We will cover more of this while looking closer at the search engine in different sections of this documentation.

h3. Alias Limitations

ApacheDS places some limitations on Aliases. The limitations below are imposed either for the sake of simplicity in conducting search or due to structural limitations.

# Alias chaining where one alias refers to another alias is not allowed.
# Aliases can only reference entries within the same Partition. This limitation is not by choice and due to the inability to share access to indices across partitions which may change in the future.

h2. objectClass Index

For the time being, the objectClass index is considered a system index. This is purposefully done since objectClass values are critical for server operation and used heavily. Without setting this index performance would be terrible.

h1. User Indices

The partition can be asked to maintain an index on any attribute defined in the servers schema.
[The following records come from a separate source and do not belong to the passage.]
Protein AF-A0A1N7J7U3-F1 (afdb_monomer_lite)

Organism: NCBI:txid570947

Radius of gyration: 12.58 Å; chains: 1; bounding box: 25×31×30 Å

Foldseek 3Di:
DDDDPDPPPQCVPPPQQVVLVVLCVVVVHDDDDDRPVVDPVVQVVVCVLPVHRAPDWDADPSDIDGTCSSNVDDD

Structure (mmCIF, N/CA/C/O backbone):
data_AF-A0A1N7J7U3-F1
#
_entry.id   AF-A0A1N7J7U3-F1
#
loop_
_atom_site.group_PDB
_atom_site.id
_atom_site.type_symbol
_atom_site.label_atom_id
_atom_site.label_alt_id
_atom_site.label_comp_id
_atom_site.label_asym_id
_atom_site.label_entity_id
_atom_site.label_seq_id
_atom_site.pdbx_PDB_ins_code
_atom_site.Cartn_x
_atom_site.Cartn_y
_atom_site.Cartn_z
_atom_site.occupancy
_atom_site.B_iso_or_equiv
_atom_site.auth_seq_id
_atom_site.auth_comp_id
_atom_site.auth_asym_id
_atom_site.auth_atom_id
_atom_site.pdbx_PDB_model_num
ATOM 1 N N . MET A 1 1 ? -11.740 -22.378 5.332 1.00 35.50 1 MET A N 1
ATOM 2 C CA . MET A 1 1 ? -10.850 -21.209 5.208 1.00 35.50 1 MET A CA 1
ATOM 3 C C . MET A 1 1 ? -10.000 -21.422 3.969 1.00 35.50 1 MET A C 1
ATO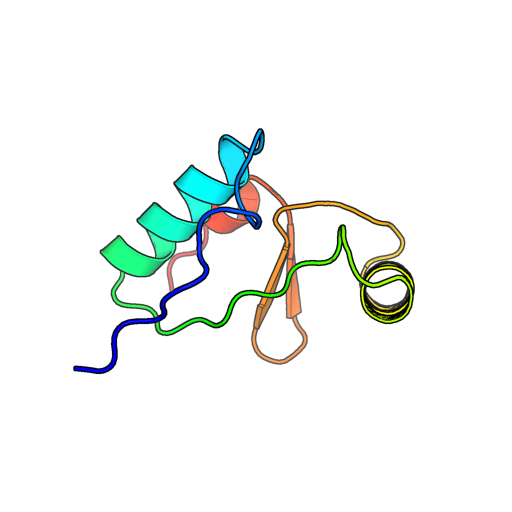M 5 O O . MET A 1 1 ? -9.317 -22.436 3.905 1.00 35.50 1 MET A O 1
ATOM 9 N N . GLY A 1 2 ? -10.170 -20.587 2.942 1.00 35.72 2 GLY A N 1
ATOM 10 C CA . GLY A 1 2 ? -9.463 -20.734 1.667 1.00 35.72 2 GLY A CA 1
ATOM 11 C C . GLY A 1 2 ? -8.019 -20.270 1.810 1.00 35.72 2 GLY A C 1
ATOM 12 O O . GLY A 1 2 ? -7.793 -19.123 2.170 1.00 35.72 2 GLY A O 1
ATOM 13 N N . GLY A 1 3 ? -7.069 -21.175 1.578 1.00 40.25 3 GLY A N 1
ATOM 14 C CA . GLY A 1 3 ? -5.654 -20.836 1.485 1.00 40.25 3 GLY A CA 1
ATOM 15 C C . GLY A 1 3 ? -5.355 -20.225 0.121 1.00 40.25 3 GLY A C 1
ATOM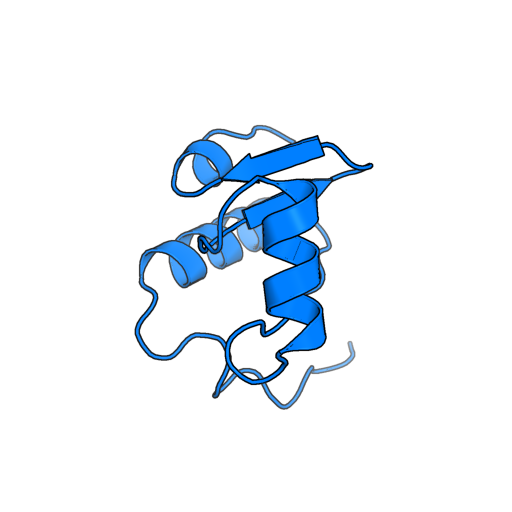 16 O O . GLY A 1 3 ? -5.619 -20.858 -0.903 1.00 40.25 3 GLY A O 1
ATOM 17 N N . PHE A 1 4 ? -4.804 -19.014 0.108 1.00 45.31 4 PHE A N 1
ATOM 18 C CA . PHE A 1 4 ? -4.202 -18.431 -1.084 1.00 45.31 4 PHE A CA 1
ATOM 19 C C . PHE A 1 4 ? -2.818 -19.056 -1.270 1.00 45.31 4 PHE A C 1
ATOM 21 O O . PHE A 1 4 ? -1.913 -18.883 -0.464 1.00 45.31 4 PHE A O 1
ATOM 28 N N . SER A 1 5 ? -2.696 -19.881 -2.304 1.00 42.78 5 SER A N 1
ATOM 29 C CA . SER A 1 5 ? -1.465 -20.574 -2.678 1.00 42.78 5 SER A CA 1
ATOM 30 C C . SER A 1 5 ? -0.823 -19.829 -3.845 1.00 42.78 5 SER A C 1
ATOM 32 O O . SER A 1 5 ? -1.049 -20.248 -4.965 1.00 42.78 5 SER A O 1
ATOM 34 N N . ASP A 1 6 ? -0.127 -18.709 -3.604 1.00 46.09 6 ASP A N 1
ATOM 35 C CA . ASP A 1 6 ? 0.845 -18.102 -4.554 1.00 46.09 6 ASP A CA 1
ATOM 36 C C . ASP A 1 6 ? 1.595 -16.868 -3.968 1.00 46.09 6 ASP A C 1
ATOM 38 O O . ASP A 1 6 ? 2.010 -15.958 -4.679 1.00 46.09 6 ASP A O 1
ATOM 42 N N . GLU A 1 7 ? 1.801 -16.795 -2.646 1.00 52.00 7 GLU A N 1
ATOM 43 C CA . GLU A 1 7 ? 2.394 -15.610 -1.983 1.00 52.00 7 GLU A CA 1
ATOM 44 C C . GLU A 1 7 ? 3.924 -15.463 -2.126 1.00 52.00 7 GLU A C 1
ATOM 46 O O . GLU A 1 7 ? 4.505 -14.482 -1.669 1.00 52.00 7 GLU A O 1
ATOM 51 N N . GLY A 1 8 ? 4.603 -16.406 -2.784 1.00 48.09 8 GLY A N 1
ATOM 52 C CA . GLY A 1 8 ? 6.069 -16.425 -2.852 1.00 48.09 8 GLY A CA 1
ATOM 53 C C . GLY A 1 8 ? 6.707 -15.335 -3.727 1.00 48.09 8 GLY A C 1
ATOM 54 O O . GLY A 1 8 ? 7.843 -14.962 -3.467 1.00 48.09 8 GLY A O 1
ATOM 55 N N . SER A 1 9 ? 6.007 -14.810 -4.743 1.00 53.59 9 SER A N 1
ATOM 56 C CA . SER A 1 9 ? 6.579 -13.840 -5.709 1.00 53.59 9 SER A CA 1
ATOM 57 C C . SER A 1 9 ? 6.315 -12.372 -5.344 1.00 53.59 9 SER A C 1
ATOM 59 O O . SER A 1 9 ? 7.044 -11.469 -5.753 1.00 53.59 9 SER A O 1
ATOM 61 N N . LEU A 1 10 ? 5.267 -12.097 -4.562 1.00 56.00 10 LEU A N 1
ATOM 62 C CA . LEU A 1 10 ? 4.812 -10.724 -4.326 1.00 56.00 10 LEU A CA 1
ATOM 63 C C . LEU A 1 10 ? 5.733 -9.936 -3.374 1.00 56.00 10 LEU A C 1
ATOM 65 O O . LEU A 1 10 ? 5.798 -8.709 -3.453 1.00 56.00 10 LEU A O 1
ATOM 69 N N . TYR A 1 11 ? 6.441 -10.631 -2.479 1.00 61.41 11 TYR A N 1
ATOM 70 C CA . TYR A 1 11 ? 7.123 -10.015 -1.333 1.00 61.41 11 TYR A CA 1
ATOM 71 C C . TYR A 1 11 ? 8.647 -10.085 -1.372 1.00 61.41 11 TYR A C 1
ATOM 73 O O . TYR A 1 11 ? 9.298 -9.526 -0.482 1.00 61.41 11 TYR A O 1
ATOM 81 N N . ASP A 1 12 ? 9.227 -10.739 -2.380 1.00 64.94 12 ASP A N 1
ATOM 82 C CA . ASP A 1 12 ? 10.673 -10.933 -2.458 1.00 64.94 12 ASP A CA 1
ATOM 83 C C . ASP A 1 12 ? 11.393 -9.574 -2.545 1.00 64.94 12 ASP A C 1
ATOM 85 O O . ASP A 1 12 ? 11.387 -8.878 -3.559 1.00 64.94 12 ASP A O 1
ATOM 89 N N . GLY A 1 13 ? 12.006 -9.172 -1.425 1.00 73.50 13 GLY A N 1
ATOM 90 C CA . GLY A 1 13 ? 12.830 -7.967 -1.305 1.00 73.50 13 GLY A CA 1
ATOM 91 C C . GLY A 1 13 ? 12.153 -6.709 -0.740 1.00 73.50 13 GLY A C 1
ATOM 92 O O . GLY A 1 13 ? 12.841 -5.698 -0.606 1.00 73.50 13 GLY A O 1
ATOM 93 N N . CYS A 1 14 ? 10.868 -6.733 -0.355 1.00 85.25 14 CYS A N 1
ATOM 94 C CA . CYS A 1 14 ? 10.187 -5.557 0.217 1.00 85.25 14 CYS A CA 1
ATOM 95 C C . CYS A 1 14 ? 9.880 -5.711 1.719 1.00 85.25 14 CYS A C 1
ATOM 97 O O . CYS A 1 14 ? 8.790 -6.126 2.113 1.00 85.25 14 CYS A O 1
ATOM 99 N N . LEU A 1 15 ? 10.826 -5.308 2.580 1.00 88.94 15 LEU A N 1
ATOM 100 C CA . LEU A 1 15 ? 10.652 -5.342 4.044 1.00 88.94 15 LEU A CA 1
ATOM 101 C C . LEU A 1 15 ? 9.438 -4.530 4.520 1.00 88.94 15 LEU A C 1
ATOM 103 O O . LEU A 1 15 ? 8.686 -4.977 5.382 1.00 88.94 15 LEU A O 1
ATOM 107 N N . LEU A 1 16 ? 9.224 -3.351 3.934 1.00 90.75 16 LEU A N 1
ATOM 108 C CA . LEU A 1 16 ? 8.105 -2.488 4.306 1.00 90.75 16 LEU A CA 1
ATOM 109 C C . LEU A 1 16 ? 6.750 -3.096 3.912 1.00 90.75 16 LEU A C 1
ATOM 111 O O . LEU A 1 16 ? 5.790 -2.977 4.666 1.00 90.75 16 LEU A O 1
ATOM 115 N N . CYS A 1 17 ? 6.680 -3.806 2.782 1.00 90.06 17 CYS A N 1
ATOM 116 C CA . CYS A 1 17 ? 5.467 -4.502 2.354 1.00 90.06 17 CYS A CA 1
ATOM 117 C C . CYS A 1 17 ? 5.069 -5.591 3.361 1.00 90.06 17 CYS A C 1
ATOM 119 O O . CYS A 1 17 ? 3.904 -5.670 3.742 1.00 90.06 17 CYS A O 1
ATOM 121 N N . MET A 1 18 ? 6.042 -6.370 3.853 1.00 90.50 18 MET A N 1
ATOM 122 C CA . MET A 1 18 ? 5.798 -7.383 4.889 1.00 90.50 18 MET A CA 1
ATOM 123 C C . MET A 1 18 ? 5.286 -6.759 6.194 1.00 90.50 18 MET A C 1
ATOM 125 O O . MET A 1 18 ? 4.342 -7.273 6.790 1.00 90.50 18 MET A O 1
ATOM 129 N N . ASN A 1 19 ? 5.853 -5.623 6.612 1.00 92.56 19 ASN A N 1
ATOM 130 C CA . ASN A 1 19 ? 5.385 -4.913 7.805 1.00 92.56 19 ASN A CA 1
ATOM 131 C C . ASN A 1 19 ? 3.937 -4.423 7.658 1.00 92.56 19 ASN A C 1
ATOM 133 O O . ASN A 1 19 ? 3.158 -4.546 8.599 1.00 92.56 19 ASN A O 1
ATOM 137 N N . VAL A 1 20 ? 3.576 -3.885 6.488 1.00 92.75 20 VAL A N 1
ATOM 138 C CA . VAL A 1 20 ? 2.211 -3.416 6.203 1.00 92.75 20 VAL A CA 1
ATOM 139 C C . VAL A 1 20 ? 1.213 -4.566 6.242 1.00 92.75 20 VAL A C 1
ATOM 141 O O . VAL A 1 20 ? 0.175 -4.445 6.880 1.00 92.75 20 VAL A O 1
ATOM 144 N N . ILE A 1 21 ? 1.538 -5.700 5.628 1.00 91.25 21 ILE A N 1
ATOM 145 C CA . ILE A 1 21 ? 0.681 -6.890 5.660 1.00 91.25 21 ILE A CA 1
ATOM 146 C C . ILE A 1 21 ? 0.458 -7.366 7.082 1.00 91.25 21 ILE A C 1
ATOM 148 O O . ILE A 1 21 ? -0.684 -7.493 7.514 1.00 91.25 21 ILE A O 1
ATOM 152 N N . GLN A 1 22 ? 1.542 -7.538 7.838 1.00 92.12 22 GLN A N 1
ATOM 153 C CA . GLN A 1 22 ? 1.436 -7.975 9.220 1.00 92.12 22 GLN A CA 1
ATOM 154 C C . GLN A 1 22 ? 0.600 -6.998 10.055 1.00 92.12 22 GLN A C 1
ATOM 156 O O . GLN A 1 22 ? -0.147 -7.419 10.936 1.00 92.12 22 GLN A O 1
ATOM 161 N N . HIS A 1 23 ? 0.722 -5.697 9.787 1.00 93.00 23 HIS A N 1
ATOM 162 C CA . HIS A 1 23 ? -0.071 -4.661 10.435 1.00 93.00 23 HIS A CA 1
ATOM 163 C C . HIS A 1 23 ? -1.567 -4.790 10.116 1.00 93.00 23 HIS A C 1
ATOM 165 O O . HIS A 1 23 ? -2.368 -4.772 11.048 1.00 93.00 23 HIS A O 1
ATOM 171 N N . LEU A 1 24 ? -1.942 -4.992 8.847 1.00 91.81 24 LEU A N 1
ATOM 172 C CA . LEU A 1 24 ? -3.339 -5.204 8.440 1.00 91.81 24 LEU A CA 1
ATOM 173 C C . LEU A 1 24 ? -3.916 -6.500 9.031 1.00 91.81 24 LEU A C 1
ATOM 175 O O . LEU A 1 24 ? -5.018 -6.495 9.577 1.00 91.81 24 LEU A O 1
ATOM 179 N N . GLU A 1 25 ? -3.147 -7.591 9.008 1.00 92.56 25 GLU A N 1
ATOM 180 C CA . GLU A 1 25 ? -3.535 -8.871 9.613 1.00 92.56 25 GLU A CA 1
ATOM 181 C C . GLU A 1 25 ? -3.750 -8.763 11.124 1.00 92.56 25 GLU A C 1
ATOM 183 O O . GLU A 1 25 ? -4.728 -9.289 11.651 1.00 92.56 25 GLU A O 1
ATOM 188 N N . ASN A 1 26 ? -2.864 -8.051 11.829 1.00 93.25 26 ASN A N 1
ATOM 189 C CA . ASN A 1 26 ? -2.974 -7.848 13.275 1.00 93.25 26 ASN A CA 1
ATOM 190 C C . ASN A 1 26 ? -4.221 -7.045 13.662 1.00 93.25 26 ASN A C 1
ATOM 192 O O . ASN A 1 26 ? -4.751 -7.238 14.756 1.00 93.25 26 ASN A O 1
ATOM 196 N N . GLN A 1 27 ? -4.683 -6.156 12.782 1.00 92.62 27 GLN A N 1
ATOM 197 C CA . GLN A 1 27 ? -5.935 -5.419 12.956 1.00 92.62 27 GLN A CA 1
ATOM 198 C C . GLN A 1 27 ? -7.166 -6.236 12.535 1.00 92.62 27 GLN A C 1
ATOM 200 O O . GLN A 1 27 ? -8.293 -5.839 12.821 1.00 92.62 27 GLN A O 1
ATOM 205 N N . GLY A 1 28 ? -6.976 -7.391 11.890 1.00 92.75 28 GLY A N 1
ATOM 206 C CA . GLY A 1 28 ? -8.070 -8.185 11.333 1.00 92.75 28 GLY A CA 1
ATOM 207 C C . GLY A 1 28 ? -8.762 -7.497 10.156 1.00 92.75 28 GLY A C 1
ATOM 208 O O . GLY A 1 28 ? -9.949 -7.728 9.934 1.00 92.75 28 GLY A O 1
ATOM 209 N N . ILE A 1 29 ? -8.042 -6.635 9.434 1.00 90.50 29 ILE A N 1
ATOM 210 C CA . ILE A 1 29 ? -8.551 -5.950 8.246 1.00 90.50 29 ILE A CA 1
ATOM 211 C C . ILE A 1 29 ? -8.475 -6.914 7.064 1.00 90.50 29 ILE A C 1
ATOM 213 O O . ILE A 1 29 ? -7.408 -7.443 6.758 1.00 90.50 29 ILE A O 1
ATOM 217 N N . ASP A 1 30 ? -9.597 -7.114 6.375 1.00 91.31 30 ASP A N 1
ATOM 218 C CA . ASP A 1 30 ? -9.626 -7.854 5.115 1.00 91.31 30 ASP A CA 1
ATOM 219 C C . ASP A 1 30 ? -9.019 -6.997 3.995 1.00 91.31 30 ASP A C 1
ATOM 221 O O . ASP A 1 30 ? -9.452 -5.871 3.747 1.00 91.31 30 ASP A O 1
ATOM 225 N N . TYR A 1 31 ? -8.037 -7.541 3.278 1.00 90.50 31 TYR A N 1
ATOM 226 C CA . TYR A 1 31 ? -7.387 -6.865 2.158 1.00 90.50 31 TYR A CA 1
ATOM 227 C C . TYR A 1 31 ? -7.167 -7.818 0.981 1.00 90.50 31 TYR A C 1
ATOM 229 O O . TYR A 1 31 ? -7.254 -9.041 1.099 1.00 90.50 31 TYR A O 1
ATOM 237 N N . GLN A 1 32 ? -6.886 -7.240 -0.184 1.00 89.81 32 GLN A N 1
ATOM 238 C CA . GLN A 1 32 ? -6.425 -7.973 -1.358 1.00 89.81 32 GLN A CA 1
ATOM 239 C C . GLN A 1 32 ? -5.086 -7.409 -1.798 1.00 89.81 32 GLN A C 1
ATOM 241 O O . GLN A 1 32 ? -4.845 -6.205 -1.714 1.00 89.81 32 GLN A O 1
ATOM 246 N N . THR A 1 33 ? -4.221 -8.285 -2.290 1.00 87.62 33 THR A N 1
ATOM 247 C CA . THR A 1 33 ? -2.908 -7.899 -2.784 1.00 87.62 33 THR A CA 1
ATOM 248 C C . THR A 1 33 ? -2.871 -7.883 -4.303 1.00 87.62 33 THR A C 1
ATOM 250 O O . THR A 1 33 ? -3.570 -8.630 -4.986 1.00 87.62 33 THR A O 1
ATOM 253 N N . MET A 1 34 ? -2.045 -6.994 -4.850 1.00 85.19 34 MET A N 1
ATOM 254 C CA . MET A 1 34 ? -1.879 -6.830 -6.287 1.00 85.19 34 MET A CA 1
ATOM 255 C C . MET A 1 34 ? -0.394 -6.700 -6.616 1.00 85.19 34 MET A C 1
ATOM 257 O O . MET A 1 34 ? 0.258 -5.752 -6.180 1.00 85.19 34 MET 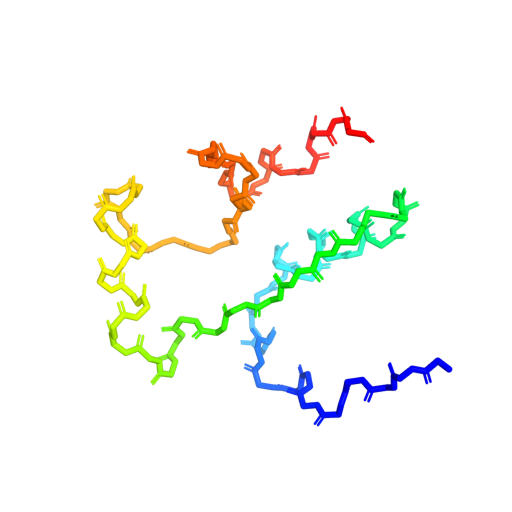A O 1
ATOM 261 N N . ASN A 1 35 ? 0.139 -7.638 -7.408 1.00 81.44 35 ASN A N 1
ATOM 262 C CA . ASN A 1 35 ? 1.517 -7.556 -7.887 1.00 81.44 35 ASN A CA 1
ATOM 263 C C . ASN A 1 35 ? 1.616 -6.580 -9.057 1.00 81.44 35 ASN A C 1
ATOM 265 O O . ASN A 1 35 ? 1.109 -6.848 -10.145 1.00 81.44 35 ASN A O 1
ATOM 269 N N . ILE A 1 36 ? 2.311 -5.465 -8.855 1.00 83.25 36 ILE A N 1
ATOM 270 C CA . ILE A 1 36 ? 2.584 -4.517 -9.936 1.00 83.25 36 ILE A CA 1
ATOM 271 C C . ILE A 1 36 ? 3.889 -4.832 -10.682 1.00 83.25 36 ILE A C 1
ATOM 273 O O . ILE A 1 36 ? 4.135 -4.276 -11.743 1.00 83.25 36 ILE A O 1
ATOM 277 N N . LEU A 1 37 ? 4.773 -5.686 -10.162 1.00 79.25 37 LEU A N 1
ATOM 278 C CA . LEU A 1 37 ? 6.075 -5.932 -10.796 1.00 79.25 37 LEU A CA 1
ATOM 279 C C . LEU A 1 37 ? 5.933 -6.702 -12.113 1.00 79.25 37 LEU A C 1
ATOM 281 O O . LEU A 1 37 ? 6.665 -6.436 -13.072 1.00 79.25 37 LEU A O 1
ATOM 285 N N . GLU A 1 38 ? 4.958 -7.603 -12.159 1.00 76.69 38 GLU A N 1
ATOM 286 C CA . GLU A 1 38 ? 4.723 -8.520 -13.274 1.00 76.69 38 GLU A CA 1
ATOM 287 C C . GLU A 1 38 ? 3.748 -7.953 -14.323 1.00 76.69 38 GLU A C 1
ATOM 289 O O . GLU A 1 38 ? 3.784 -8.373 -15.479 1.00 76.69 38 GLU A O 1
ATOM 294 N N . ASP A 1 39 ? 2.935 -6.948 -13.971 1.00 81.31 39 ASP A N 1
ATOM 295 C CA . ASP A 1 39 ? 1.891 -6.402 -14.846 1.00 81.31 39 ASP A CA 1
ATOM 296 C C . ASP A 1 39 ? 2.115 -4.914 -15.185 1.00 81.31 39 ASP A C 1
ATOM 298 O O . ASP A 1 39 ? 2.003 -4.004 -14.358 1.00 81.31 39 ASP A O 1
ATOM 302 N N . HIS A 1 40 ? 2.401 -4.646 -16.462 1.00 84.12 40 HIS A N 1
ATOM 303 C CA . HIS A 1 40 ? 2.543 -3.290 -16.994 1.00 84.12 40 HIS A CA 1
ATOM 304 C C . HIS A 1 40 ? 1.271 -2.439 -16.862 1.00 84.12 40 HIS A C 1
ATOM 306 O O . HIS A 1 40 ? 1.378 -1.246 -16.575 1.00 84.12 40 HIS A O 1
ATOM 312 N N . GLN A 1 41 ? 0.080 -3.021 -17.035 1.00 87.88 41 GLN A N 1
ATOM 313 C CA . GLN A 1 41 ? -1.179 -2.283 -16.921 1.00 87.88 41 GLN A CA 1
ATOM 314 C C . GLN A 1 41 ? -1.415 -1.810 -15.488 1.00 87.88 41 GLN A C 1
ATOM 316 O O . GLN A 1 41 ? -1.889 -0.688 -15.292 1.00 87.88 41 GLN A O 1
ATOM 321 N N . GLN A 1 42 ? -1.032 -2.624 -14.502 1.00 85.75 42 GLN A N 1
ATOM 322 C CA . GLN A 1 42 ? -1.150 -2.274 -13.088 1.00 85.75 42 GLN A CA 1
ATOM 323 C C . GLN A 1 42 ? -0.158 -1.181 -12.689 1.00 85.75 42 GLN A C 1
ATOM 325 O O . GLN A 1 42 ? -0.550 -0.228 -12.016 1.00 85.75 42 GLN A O 1
ATOM 330 N N . ARG A 1 43 ? 1.094 -1.229 -13.173 1.00 88.12 43 ARG A N 1
ATOM 331 C CA . ARG A 1 43 ? 2.068 -0.134 -12.957 1.00 88.12 43 ARG A CA 1
ATOM 332 C C . ARG A 1 43 ? 1.573 1.191 -13.503 1.00 88.12 43 ARG A C 1
ATOM 334 O O . ARG A 1 43 ? 1.623 2.205 -12.809 1.00 88.12 43 ARG A O 1
ATOM 341 N N . ASP A 1 44 ? 1.078 1.183 -14.735 1.00 90.38 44 ASP A N 1
ATOM 342 C CA . ASP A 1 44 ? 0.554 2.392 -15.361 1.00 90.38 44 ASP A CA 1
ATOM 343 C C . ASP A 1 44 ? -0.726 2.871 -14.666 1.00 90.38 44 ASP A C 1
ATOM 345 O O . ASP A 1 44 ? -0.953 4.074 -14.539 1.00 90.38 44 ASP A O 1
ATOM 349 N N . GLY A 1 45 ? -1.562 1.939 -14.200 1.00 89.88 45 GLY A N 1
ATOM 350 C CA . GLY A 1 45 ? -2.736 2.222 -13.380 1.00 89.88 45 GLY A CA 1
ATOM 351 C C . GLY A 1 45 ? -2.370 2.943 -12.089 1.00 89.88 45 GLY A C 1
ATOM 352 O O . GLY A 1 45 ? -2.912 4.015 -11.823 1.00 89.88 45 GLY A O 1
ATOM 353 N N . LEU A 1 46 ? -1.406 2.405 -11.342 1.00 90.31 46 LEU A N 1
ATOM 354 C CA . LEU A 1 46 ? -0.908 3.003 -10.109 1.00 90.31 46 LEU A CA 1
ATOM 355 C C . LEU A 1 46 ? -0.324 4.392 -10.370 1.00 90.31 46 LEU A C 1
ATOM 357 O O . LEU A 1 46 ? -0.752 5.362 -9.750 1.00 90.31 46 LEU A O 1
ATOM 361 N N . LYS A 1 47 ? 0.547 4.527 -11.377 1.00 92.00 47 LYS A N 1
ATOM 362 C CA . LYS A 1 47 ? 1.133 5.820 -11.754 1.00 92.00 47 LYS A CA 1
ATOM 363 C C . LYS A 1 47 ? 0.079 6.869 -12.104 1.00 92.00 47 LYS A C 1
ATOM 365 O O . LYS A 1 47 ? 0.249 8.035 -11.769 1.00 92.00 47 LYS A O 1
ATOM 370 N N . ARG A 1 48 ? -1.016 6.485 -12.769 1.00 93.06 48 ARG A N 1
ATOM 371 C CA . ARG A 1 48 ? -2.129 7.408 -13.053 1.00 93.06 48 ARG A CA 1
ATOM 372 C C . ARG A 1 48 ? -2.889 7.823 -11.793 1.00 93.06 48 ARG A C 1
ATOM 374 O O . ARG A 1 48 ? -3.376 8.947 -11.754 1.00 93.06 48 ARG A O 1
ATOM 381 N N . LYS A 1 49 ? -3.013 6.930 -10.809 1.00 90.25 49 LYS A N 1
ATOM 382 C CA . LYS A 1 49 ? -3.740 7.173 -9.556 1.00 90.25 49 LYS A CA 1
ATOM 383 C C . LYS A 1 49 ? -2.945 8.050 -8.584 1.00 90.25 49 LYS A C 1
ATOM 385 O O . LYS A 1 49 ? -3.498 9.016 -8.073 1.00 90.25 49 LYS A O 1
ATOM 390 N N . ILE A 1 50 ? -1.663 7.742 -8.366 1.00 90.19 50 ILE A N 1
ATOM 391 C CA . ILE A 1 50 ? -0.836 8.390 -7.328 1.00 90.19 50 ILE A CA 1
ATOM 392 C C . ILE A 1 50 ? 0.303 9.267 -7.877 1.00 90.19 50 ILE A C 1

These indices contain Tuples in their forward LUT, mapping a value of the attribute, to the id of the entry with that attribute value. This way after consulting the index, entries with specific values for this attribute can be quickly looked up by identifier in the master table.

h2. Other Useful Indices

The function of several optional ApacheDS features may be greatly enhanced by the presence of indices on certain attributes. One example is the revision attribute which has not yet been defined, but it will. This attribute will be used by the change log facility to track the last altering revision on an entry. When this system and it's related snapshoting capabilities are enabled, having an index on this attribute will be very valuable.

Other similar examples exist. You'll find for different usecases, and for different kinds of canned search distributes, indices on some attributes will greatly improve search performance. More about this is covered on the search engine section of this guide.